La volonté de Coogler était simple (lui qui a dû réviser entièrement son script) : à savoir continuer l’héritage du Wakanda de manière cohérente ! Passée cette introduction donnant inévitablement de la gravitas et un certain poids émotionnel qui dépasse le cadre intra-diégétique (contrairement à la mort d’un certain Tony Stark ou Logan qu’on retrouvera évidemment dans un Secret Wars ou Deadpool 3), Wakanda Forever embraye ensuite immédiatement sur son intrigue pour mieux travailler ses personnages.
La recherche d’un nouveau Black Panther
Dès lors, les personnages secondaires du premier opus se retrouvent dans une position inédite, en particulier Shuri qui est désormais la protagoniste principale. Une profession de foi intelligente, où finalement les personnages sont dans la même situation que Coogler, à savoir choqués et surpris de la disparition de leur figure de proue, mais devant avancer face à l’adversité et aux nouveaux défis qui attendent le Wakanda. Ainsi, le spectateur adopte immédiatement ce point de vue car ancré dans une réalité tangible !

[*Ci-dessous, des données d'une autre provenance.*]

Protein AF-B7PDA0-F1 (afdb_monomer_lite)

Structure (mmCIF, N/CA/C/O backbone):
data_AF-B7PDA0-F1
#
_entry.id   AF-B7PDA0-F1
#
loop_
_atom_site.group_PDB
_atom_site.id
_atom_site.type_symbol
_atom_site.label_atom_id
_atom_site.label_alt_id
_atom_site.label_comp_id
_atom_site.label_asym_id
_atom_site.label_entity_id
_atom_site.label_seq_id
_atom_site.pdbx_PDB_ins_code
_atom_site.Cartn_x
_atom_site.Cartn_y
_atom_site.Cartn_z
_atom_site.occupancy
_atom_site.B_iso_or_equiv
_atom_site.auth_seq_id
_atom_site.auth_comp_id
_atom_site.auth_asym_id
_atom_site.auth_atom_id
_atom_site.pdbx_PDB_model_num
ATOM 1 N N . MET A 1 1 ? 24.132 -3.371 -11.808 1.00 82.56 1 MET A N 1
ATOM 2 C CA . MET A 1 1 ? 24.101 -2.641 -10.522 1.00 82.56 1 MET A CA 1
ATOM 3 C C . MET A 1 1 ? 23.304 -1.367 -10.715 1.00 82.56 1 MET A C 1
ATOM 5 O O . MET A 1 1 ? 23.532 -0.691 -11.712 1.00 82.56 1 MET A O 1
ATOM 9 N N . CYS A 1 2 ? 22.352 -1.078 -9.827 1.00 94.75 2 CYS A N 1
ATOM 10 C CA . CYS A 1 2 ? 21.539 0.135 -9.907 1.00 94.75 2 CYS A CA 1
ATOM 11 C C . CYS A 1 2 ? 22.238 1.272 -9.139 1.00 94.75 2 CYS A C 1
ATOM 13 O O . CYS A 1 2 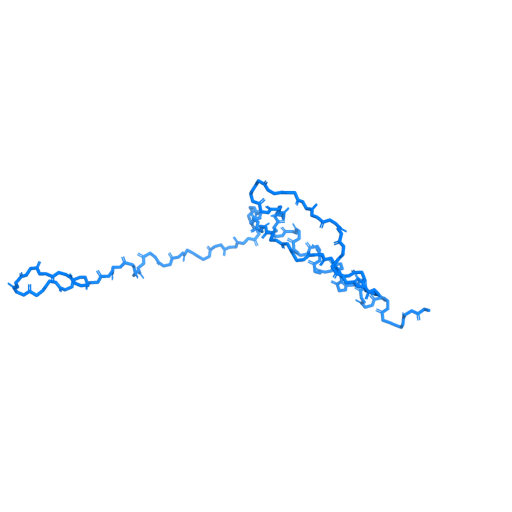? 22.461 1.119 -7.940 1.00 94.75 2 CYS A O 1
ATOM 15 N N . PRO A 1 3 ? 22.563 2.418 -9.768 1.00 96.25 3 PRO A N 1
ATOM 16 C CA . PRO A 1 3 ? 23.236 3.527 -9.081 1.00 96.25 3 PRO A CA 1
ATOM 17 C C . PRO A 1 3 ? 22.450 4.102 -7.893 1.00 96.25 3 PRO A C 1
ATOM 19 O O . PRO A 1 3 ? 23.038 4.666 -6.976 1.00 96.25 3 PRO A O 1
ATOM 22 N N . ALA A 1 4 ? 21.124 3.953 -7.905 1.00 97.00 4 ALA A N 1
ATOM 23 C CA . ALA A 1 4 ? 20.220 4.477 -6.886 1.00 97.00 4 ALA A CA 1
ATOM 24 C C . ALA A 1 4 ? 19.771 3.419 -5.861 1.00 97.00 4 ALA A C 1
ATOM 26 O O . ALA A 1 4 ? 18.840 3.672 -5.103 1.00 97.00 4 ALA A O 1
ATOM 27 N N . GLU A 1 5 ? 20.408 2.246 -5.816 1.00 97.56 5 GLU A N 1
ATOM 28 C CA . GLU A 1 5 ? 20.005 1.137 -4.939 1.00 97.56 5 GLU A CA 1
ATOM 29 C C . GLU A 1 5 ? 19.922 1.549 -3.461 1.00 97.56 5 GLU A C 1
ATOM 31 O O . GLU A 1 5 ? 18.895 1.352 -2.814 1.00 97.56 5 GLU A O 1
ATOM 36 N N . SER A 1 6 ? 20.961 2.202 -2.936 1.00 97.25 6 SER A N 1
ATOM 37 C CA . SER A 1 6 ? 20.982 2.661 -1.541 1.00 97.25 6 SER A CA 1
ATOM 38 C C . SER A 1 6 ? 19.885 3.684 -1.237 1.00 97.25 6 SER A C 1
ATOM 40 O O . SER A 1 6 ? 19.309 3.662 -0.149 1.00 97.25 6 SER A O 1
ATOM 42 N N . LEU A 1 7 ? 19.582 4.566 -2.195 1.00 97.94 7 LEU A N 1
ATOM 43 C CA . LEU A 1 7 ? 18.528 5.568 -2.046 1.00 97.94 7 LEU A CA 1
ATOM 44 C C . LEU A 1 7 ? 17.145 4.906 -2.044 1.00 97.94 7 LEU A C 1
ATOM 46 O O . LEU A 1 7 ? 16.350 5.175 -1.147 1.00 97.94 7 LEU A O 1
ATOM 50 N N . ALA A 1 8 ? 16.892 4.001 -2.991 1.00 97.75 8 ALA A N 1
ATOM 51 C CA . ALA A 1 8 ? 15.637 3.260 -3.086 1.00 97.75 8 ALA A CA 1
ATOM 52 C C . ALA A 1 8 ? 15.386 2.406 -1.833 1.00 97.75 8 ALA A C 1
ATOM 54 O O . ALA A 1 8 ? 14.276 2.389 -1.303 1.00 97.75 8 ALA A O 1
ATOM 55 N N . ASN A 1 9 ? 16.423 1.755 -1.297 1.00 97.81 9 ASN A N 1
ATOM 56 C CA . ASN A 1 9 ? 16.317 0.980 -0.060 1.00 97.81 9 ASN A CA 1
ATOM 57 C C . ASN A 1 9 ? 15.915 1.855 1.136 1.00 97.81 9 ASN A C 1
ATOM 59 O O . ASN A 1 9 ? 15.052 1.468 1.927 1.00 97.81 9 ASN A O 1
ATOM 63 N N . LEU A 1 10 ? 16.511 3.044 1.260 1.00 98.31 10 LEU A N 1
ATOM 64 C CA . LEU A 1 10 ? 16.169 3.999 2.313 1.00 98.31 10 LEU A CA 1
ATOM 65 C C . LEU A 1 10 ? 14.737 4.519 2.154 1.00 98.31 10 LEU A C 1
ATOM 67 O O . LEU A 1 10 ? 14.002 4.601 3.139 1.00 98.31 10 LEU A O 1
ATOM 71 N N . GLU A 1 11 ? 14.326 4.830 0.926 1.00 98.31 11 GLU A N 1
ATOM 72 C CA . GLU A 1 11 ? 12.968 5.269 0.614 1.00 98.31 11 GLU A CA 1
ATOM 73 C C . GLU A 1 11 ? 11.934 4.208 1.013 1.00 98.31 11 GLU A C 1
ATOM 75 O O . GLU A 1 11 ? 11.055 4.483 1.836 1.00 98.31 11 GLU A O 1
ATOM 80 N N . VAL A 1 12 ? 12.078 2.978 0.510 1.00 98.12 12 VAL A N 1
ATOM 81 C CA . VAL A 1 12 ? 11.176 1.859 0.824 1.00 98.12 12 VAL A CA 1
ATOM 82 C C . VAL A 1 12 ? 11.126 1.612 2.330 1.00 98.12 12 VAL A C 1
ATOM 84 O O . VAL A 1 12 ? 10.039 1.456 2.890 1.00 98.12 12 VAL A O 1
ATOM 87 N N . PHE A 1 13 ? 12.276 1.634 3.008 1.00 98.31 13 PHE A N 1
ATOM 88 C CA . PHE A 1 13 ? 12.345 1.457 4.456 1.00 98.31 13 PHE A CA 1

En prenant comme canevas de départ une nation aux richesses convoitées de tous (notamment l’ONU), sans protecteur et devant faire face à un potentiel envahisseur, Coogler et son co-scénariste placent leurs persos dans une position bien connue des lecteurs de comics : l’émergence du héros devant prendre la place de l’icône (tel un Miles Morales ou une Riri Williams).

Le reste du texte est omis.